Figure 1. Structural similarity, purification of methyltransferases, and substrate designing.

(a–b) Domain architecture of Mod subunit of EcoP15I, human methyltransferase like-3 (METTL3), and human METTL14 methyltransferases (MTases). All three members belong to the β-class of SAM-dependent MTases and exhibit a sequential arrangement of motifs (IV-X followed by motif I) (Bujnicki et al., 2002; Woodcock et al., 2020; Malone et al., 1995). Motif IV (D/EPPY/W/L) and I are associated with the recognition of target adenine base (Gupta et al., 2015) and co-factor (SAM) binding (Wang et al., 2016b; Sledz and Jinek, 2016; Wang et al., 2016a), respectively. (c) Crystal structure of EcoP15I-DNA complex (PDB ID: 4ZCF) (Gupta et al., 2015): Mod_A MTase (cyan), Mod_B MTase (blue), non-methylating DNA strand (gray), target (methylating) DNA strand (orange), flipped adenine base (red stick). The methyltransferase cores of Mod_B and Mod_A are shown in dark blue and light pink, respectively. The Res subunit of EcoP15I was omitted for clarity. (d) MTase domains of two Mod subunits (ModA/B) of EcoP15I with target DNA strand. The regions flanking the methyltransferase core (e.g., CTD and TRD) are omitted for clarity. Only the region encompassing the MTase core (aa 90–132, 169–261, and 385–511) of EcoP15I Mod was selected for the alignment with the methyltransferase core of METTL3 (aa 358–580) and METTL14 (aa 165–378). (e) An overlay of MTase domains of EcoP15I and METTL14 (PDB ID: 5IL0) shows structural similarity within MTase folds (rmsd = 2.55 Å over 278 Cα atoms). RNA strand here was modeled based on the respective methylating strand in the EcoP15I structure.(f) Chromatogram of final size exclusion chromatography (SEC) step of purification showing METTL3-METTL14 complexes (left, full-length; right, METL3-METTL14_[-RGG]) co-eluted as single homogenous species. Blue, absorbance at 280 nm; green, absorbance at 260 nm (A260). Coomassie stained gels (lower panels) confirm high purity of METTL3-METTL14 proteins in the SEC peak fractions. (g) Sequence of DNA and RNA oligonucleotides used in this study. All oligos have a covalently attached 5’-fluorescein (not shown). (h) Secondary structure of rNEAT2 and its 3D model as predicted by MC-SYM (Parisien and Major, 2008). rNEAT2 harbors a potential DRACH motif (yellow line). (i) Secondary structure of rTCE23 RNA and its solution NMR structure (PDB ID: 2ES5) (Oberstrass et al., 2006).

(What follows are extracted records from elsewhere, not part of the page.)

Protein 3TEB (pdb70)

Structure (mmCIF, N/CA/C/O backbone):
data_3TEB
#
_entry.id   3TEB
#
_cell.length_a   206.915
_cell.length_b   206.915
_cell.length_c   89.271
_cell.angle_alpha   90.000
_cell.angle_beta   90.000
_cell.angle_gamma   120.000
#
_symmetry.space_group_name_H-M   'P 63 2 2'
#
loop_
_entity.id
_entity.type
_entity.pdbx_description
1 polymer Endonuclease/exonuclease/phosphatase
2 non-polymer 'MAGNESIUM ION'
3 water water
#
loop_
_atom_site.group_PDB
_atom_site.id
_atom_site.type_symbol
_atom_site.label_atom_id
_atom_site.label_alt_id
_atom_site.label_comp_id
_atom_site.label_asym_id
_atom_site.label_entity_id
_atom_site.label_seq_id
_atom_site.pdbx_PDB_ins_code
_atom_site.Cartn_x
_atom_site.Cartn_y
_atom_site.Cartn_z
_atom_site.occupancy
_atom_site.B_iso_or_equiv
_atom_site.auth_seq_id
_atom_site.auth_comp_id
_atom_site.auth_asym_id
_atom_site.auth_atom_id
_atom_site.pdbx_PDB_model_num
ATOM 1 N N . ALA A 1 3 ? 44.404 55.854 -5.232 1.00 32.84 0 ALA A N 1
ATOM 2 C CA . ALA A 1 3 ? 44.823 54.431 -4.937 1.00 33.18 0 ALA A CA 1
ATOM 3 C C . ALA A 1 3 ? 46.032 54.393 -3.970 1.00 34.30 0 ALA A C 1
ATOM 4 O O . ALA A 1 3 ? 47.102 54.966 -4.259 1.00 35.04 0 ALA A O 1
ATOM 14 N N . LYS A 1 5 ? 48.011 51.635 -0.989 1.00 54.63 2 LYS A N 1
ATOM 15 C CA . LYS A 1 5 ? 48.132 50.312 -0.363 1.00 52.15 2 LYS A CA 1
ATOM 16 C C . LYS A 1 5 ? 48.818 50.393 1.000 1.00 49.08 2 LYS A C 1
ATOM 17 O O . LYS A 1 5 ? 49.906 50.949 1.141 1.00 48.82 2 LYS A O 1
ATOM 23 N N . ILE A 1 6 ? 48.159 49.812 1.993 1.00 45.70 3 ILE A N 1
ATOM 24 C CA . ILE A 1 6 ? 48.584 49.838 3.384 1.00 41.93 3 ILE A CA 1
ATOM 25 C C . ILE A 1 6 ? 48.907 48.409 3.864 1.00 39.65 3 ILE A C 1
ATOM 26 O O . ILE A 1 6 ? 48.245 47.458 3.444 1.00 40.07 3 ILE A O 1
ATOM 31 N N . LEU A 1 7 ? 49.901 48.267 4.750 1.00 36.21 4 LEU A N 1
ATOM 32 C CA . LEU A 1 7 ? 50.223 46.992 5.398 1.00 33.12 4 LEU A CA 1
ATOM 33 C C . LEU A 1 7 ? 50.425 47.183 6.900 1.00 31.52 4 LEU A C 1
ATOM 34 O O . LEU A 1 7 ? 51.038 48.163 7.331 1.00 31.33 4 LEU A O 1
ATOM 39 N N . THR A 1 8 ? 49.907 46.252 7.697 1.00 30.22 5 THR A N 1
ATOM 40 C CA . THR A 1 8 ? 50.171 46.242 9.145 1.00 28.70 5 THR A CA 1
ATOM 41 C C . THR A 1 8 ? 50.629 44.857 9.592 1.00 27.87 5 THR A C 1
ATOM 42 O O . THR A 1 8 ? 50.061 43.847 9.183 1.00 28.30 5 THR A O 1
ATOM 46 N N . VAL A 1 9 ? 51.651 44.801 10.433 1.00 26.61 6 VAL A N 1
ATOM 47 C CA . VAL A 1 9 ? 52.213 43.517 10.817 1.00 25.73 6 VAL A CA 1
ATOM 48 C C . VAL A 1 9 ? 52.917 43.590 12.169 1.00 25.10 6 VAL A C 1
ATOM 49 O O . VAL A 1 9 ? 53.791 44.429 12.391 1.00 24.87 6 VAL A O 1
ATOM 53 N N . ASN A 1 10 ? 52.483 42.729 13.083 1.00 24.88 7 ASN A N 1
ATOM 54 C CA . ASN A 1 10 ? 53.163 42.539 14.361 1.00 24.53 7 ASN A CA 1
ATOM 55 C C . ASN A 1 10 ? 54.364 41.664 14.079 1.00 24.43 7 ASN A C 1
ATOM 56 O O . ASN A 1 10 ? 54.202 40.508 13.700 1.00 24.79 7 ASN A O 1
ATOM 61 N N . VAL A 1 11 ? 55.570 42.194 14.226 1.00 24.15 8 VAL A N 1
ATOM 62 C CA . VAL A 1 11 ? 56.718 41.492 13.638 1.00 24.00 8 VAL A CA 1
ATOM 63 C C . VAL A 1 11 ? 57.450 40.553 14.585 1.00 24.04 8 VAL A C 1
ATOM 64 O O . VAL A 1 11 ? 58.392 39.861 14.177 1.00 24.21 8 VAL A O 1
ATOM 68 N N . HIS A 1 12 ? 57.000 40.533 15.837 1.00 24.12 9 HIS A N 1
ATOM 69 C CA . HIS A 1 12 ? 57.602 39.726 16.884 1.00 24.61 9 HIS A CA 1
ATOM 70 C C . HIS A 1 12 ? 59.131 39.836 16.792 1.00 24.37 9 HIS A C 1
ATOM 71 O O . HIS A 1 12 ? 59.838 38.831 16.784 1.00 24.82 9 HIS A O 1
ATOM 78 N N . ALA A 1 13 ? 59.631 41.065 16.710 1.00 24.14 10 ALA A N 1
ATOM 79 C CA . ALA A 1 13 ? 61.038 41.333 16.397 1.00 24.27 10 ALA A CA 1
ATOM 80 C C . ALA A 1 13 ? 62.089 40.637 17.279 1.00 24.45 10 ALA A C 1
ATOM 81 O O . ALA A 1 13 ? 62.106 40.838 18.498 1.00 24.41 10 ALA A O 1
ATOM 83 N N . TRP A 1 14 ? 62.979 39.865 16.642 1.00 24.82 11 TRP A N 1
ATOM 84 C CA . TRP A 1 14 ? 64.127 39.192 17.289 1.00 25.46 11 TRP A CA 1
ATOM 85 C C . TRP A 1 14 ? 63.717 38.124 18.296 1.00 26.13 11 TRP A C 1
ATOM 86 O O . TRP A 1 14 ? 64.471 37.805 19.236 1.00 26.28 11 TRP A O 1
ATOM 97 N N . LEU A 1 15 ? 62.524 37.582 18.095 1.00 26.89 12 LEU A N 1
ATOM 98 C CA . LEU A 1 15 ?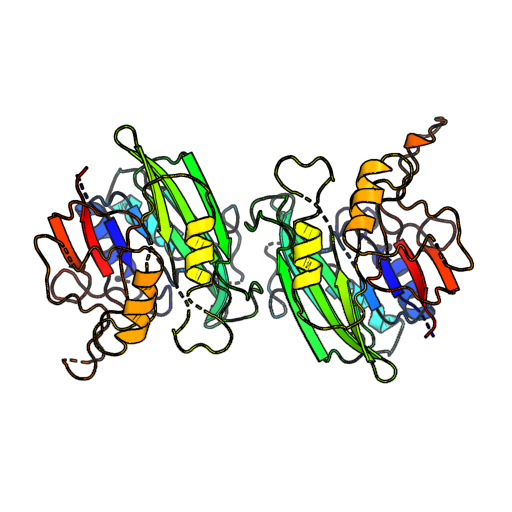 61.973 36.550 18.952 1.00 27.92 12 LEU A CA 1
ATOM 99 C C . LEU A 1 15 ? 61.454 35.438 18.058 1.00 29.08 12 LEU A C 1
ATOM 100 O O . LEU A 1 15 ? 60.704 34.547 18.504 1.00 29.21 12 LEU A O 1
ATOM 105 N N . GLU A 1 16 ? 61.860 35.507 16.790 1.00 30.14 13 GLU A N 1
ATOM 106 C CA . GLU A 1 16 ? 61.479 34.518 15.806 1.00 31.62 13 GLU A CA 1
ATOM 107 C C . GLU A 1 16 ? 62.657 33.627 15.451 1.00 32.50 13 GLU A C 1
ATOM 108 O O . GLU A 1 16 ? 63.803 34.089 15.361 1.00 32.75 13 GLU A O 1
ATOM 114 N N . GLU A 1 17 ? 62.378 32.344 15.260 1.00 33.70 14 GLU A N 1
ATOM 115 C CA . GLU A 1 17 ? 63.378 31.455 14.709 1.00 34.98 14 GLU A CA 1
ATOM 116 C C . GLU A 1 17 ? 63.532 31.813 13.254 1.00 34.79 14 GLU A C 1
ATOM 117 O O . GLU A 1 17 ? 62.600 32.305 12.644 1.00 34.68 14 GLU A O 1
ATOM 123 N N . ASN A 1 18 ? 64.720 31.588 12.712 1.00 34.87 15 ASN A N 1
ATOM 124 C CA . ASN A 1 18 ? 64.989 31.882 11.322 1.00 35.11 15 ASN A CA 1
ATOM 125 C C . ASN A 1 18 ? 64.836 33.361 10.977 1.00 34.38 15 ASN A C 1
ATOM 126 O O . ASN A 1 18 ? 64.361 33.714 9.897 1.00 34.47 15 ASN A O 1
ATOM 131 N N . GLN A 1 19 ? 65.272 34.219 11.895 1.00 33.55 16 GLN A N 1
ATOM 132 C CA . GLN A 1 19 ? 64.965 35.651 11.852 1.00 32.58 16 GLN A CA 1
ATOM 133 C C . GLN A 1 19 ? 65.428 36.388 10.589 1.00 32.76 16 GLN A C 1
ATOM 134 O O . GLN A 1 19 ? 64.667 37.191 10.045 1.00 32.59 16 GLN A O 1
ATOM 148 N N . GLU A 1 21 ? 66.114 35.347 7.451 1.00 35.11 18 GLU A N 1
ATOM 149 C CA . GLU A 1 21 ? 65.338 35.012 6.273 1.00 35.98 18 GLU A CA 1
ATOM 150 C C . GLU A 1 21 ? 63.968 35.680 6.338 1.00 34.59 18 GLU A C 1
ATOM 151 O O . GLU A 1 21 ? 63.475 36.188 5.348 1.00 34.68 18 GLU A O 1
ATOM 157 N N . LYS A 1 22 ? 63.369 35.690 7.520 1.00 33.32 19 LYS A N 1
ATOM 158 C CA . LYS A 1 22 ? 62.054 36.283 7.708 1.00 32.09 19 LYS A CA 1
ATOM 159 C C . LYS A 1 22 ? 62.063 37.794 7.448 1.00 31.29 19 LYS A C 1
ATOM 160 O O . LYS A 1 22 ? 61.180 38.313 6.744 1.00 31.13 19 LYS A O 1
ATOM 166 N N . ILE A 1 23 ? 63.062 38.493 7.999 1.00 30.48 20 ILE A N 1
ATOM 167 C CA . ILE A 1 23 ? 63.316 39.890 7.623 1.00 29.93 20 ILE A CA 1
ATOM 168 C C . ILE A 1 23 ? 63.419 40.002 6.101 1.00 30.58 20 ILE A C 1
ATOM 169 O O . ILE A 1 23 ? 62.753 40.829 5.497 1.00 30.52 20 ILE A O 1
ATOM 174 N N . ASP A 1 24 ? 64.224 39.147 5.484 1.00 31.33 21 ASP A N 1
ATOM 175 C CA . ASP A 1 24 ? 64.407 39.216 4.054 1.00 32.51 21 ASP A CA 1
ATOM 176 C C . ASP A 1 24 ? 63.098 39.058 3.271 1.00 32.75 21 ASP A C 1
ATOM 177 O O . ASP A 1 24 ? 62.858 39.811 2.331 1.00 32.95 21 ASP A O 1
ATOM 182 N N . ILE A 1 25 ? 62.267 38.087 3.661 1.00 32.68 22 ILE A N 1
ATOM 183 C CA . ILE A 1 25 ? 60.931 37.901 3.086 1.00 32.71 22 ILE A CA 1
ATOM 184 C C . ILE A 1 25 ? 60.134 39.204 3.182 1.00 32.28 22 ILE A C 1
ATOM 185 O O . ILE A 1 25 ? 59.543 39.669 2.211 1.00 32.57 22 ILE A O 1
ATOM 190 N N . LEU A 1 26 ? 60.101 39.779 4.376 1.00 31.58 23 LEU A N 1
ATOM 191 C CA . LEU A 1 26 ? 59.343 40.998 4.609 1.00 31.01 23 LEU A CA 1
ATOM 192 C C . LEU A 1 26 ? 59.836 42.110 3.708 1.00 31.35 23 LEU A C 1
ATOM 193 O O . LEU A 1 26 ? 59.043 42.721 3.010 1.00 31.46 23 LEU A O 1
ATOM 198 N N . ALA A 1 27 ? 61.147 42.347 3.714 1.00 31.84 24 ALA A N 1
ATOM 199 C CA . ALA A 1 27 ? 61.772 43.368 2.878 1.00 32.87 24 ALA A CA 1
ATOM 200 C C . ALA A 1 27 ? 61.453 43.192 1.396 1.00 34.34 24 ALA A C 1
ATOM 201 O O . ALA A 1 27 ? 60.899 44.104 0.791 1.00 34.75 24 ALA A O 1
ATOM 203 N N . ARG A 1 28 ? 61.772 42.025 0.831 1.00 35.89 25 ARG A N 1
ATOM 204 C CA . ARG A 1 28 ? 61.434 41.677 -0.561 1.00 37.88 25 ARG A CA 1
ATOM 205 C C . ARG A 1 28 ? 59.987 41.977 -0.960 1.00 37.98 25 ARG A C 1
ATOM 206 O O . ARG A 1 28 ? 59.716 42.396 -2.090 1.00 38.17 25 ARG A O 1
ATOM 214 N N . THR A 1 29 ? 59.068 41.721 -0.033 1.00 37.80 26 THR A N 1
ATOM 215 C CA . THR A 1 29 ? 57.649 41.896 -0.269 1.00 38.12 26 THR A CA 1
ATOM 216 C C . THR A 1 29 ? 57.345 43.372 -0.360 1.00 38.48 26 THR A C 1
ATOM 217 O O . THR A 1 29 ? 56.826 43.828 -1.368 1.00 39.36 26 THR A O 1
ATOM 221 N N . ILE A 1 30 ? 57.669 44.119 0.691 1.00 38.39 27 ILE A N 1
ATOM 222 C CA . ILE A 1 30 ? 57.494 45.564 0.694 1.00 38.58 27 ILE A CA 1
ATOM 223 C C . ILE A 1 30 ? 58.050 46.145 -0.608 1.00 40.29 27 ILE A C 1
ATOM 224 O O . ILE A 1 30 ? 57.413 46.994 -1.233 1.00 40.68 27 ILE A O 1
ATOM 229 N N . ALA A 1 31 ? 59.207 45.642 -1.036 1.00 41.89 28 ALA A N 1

Figure 1—figure supplement 1. Potential mode of DNA recognition.

(a) Blue ribbons, the MTase core (Mod_B) of EcoP15I (aa 90–132, 169–261, 385–511 from PDB: 4ZCF) in complex with the target DNA strand (orange sticks). The conserved motifs in class β MTases are shown in magenta. The motif IV (D/EPPY/W/L) that surrounds the Watson-Crick edge of the flipped target adenine base (red) is shown in stick mode. (b) Cyan ribbons, MTase core of human METTL14 (PDB: 5IL0) with a modeled single-stranded DNA (ssDNA) as in Mod_B. The conserved motifs are colored in yellow. (c) An overlay of MTases of Mod_B and METTL14 was performed using the SSM method (secondary structure-based) that yielded an rmsd of 2.55 over 282aa of METTL14 aligned with 278aa of Mod_B. The canonical MTase motifs, including motif IV, in two MTases overlay well. Due to lack of structures of METTL3 or Mod_A (in complex with a flipped adenine base), we chose Mod_B and METTL14 for this superposition. We could not model RGG motifs due to the lack of predicted structure for this region.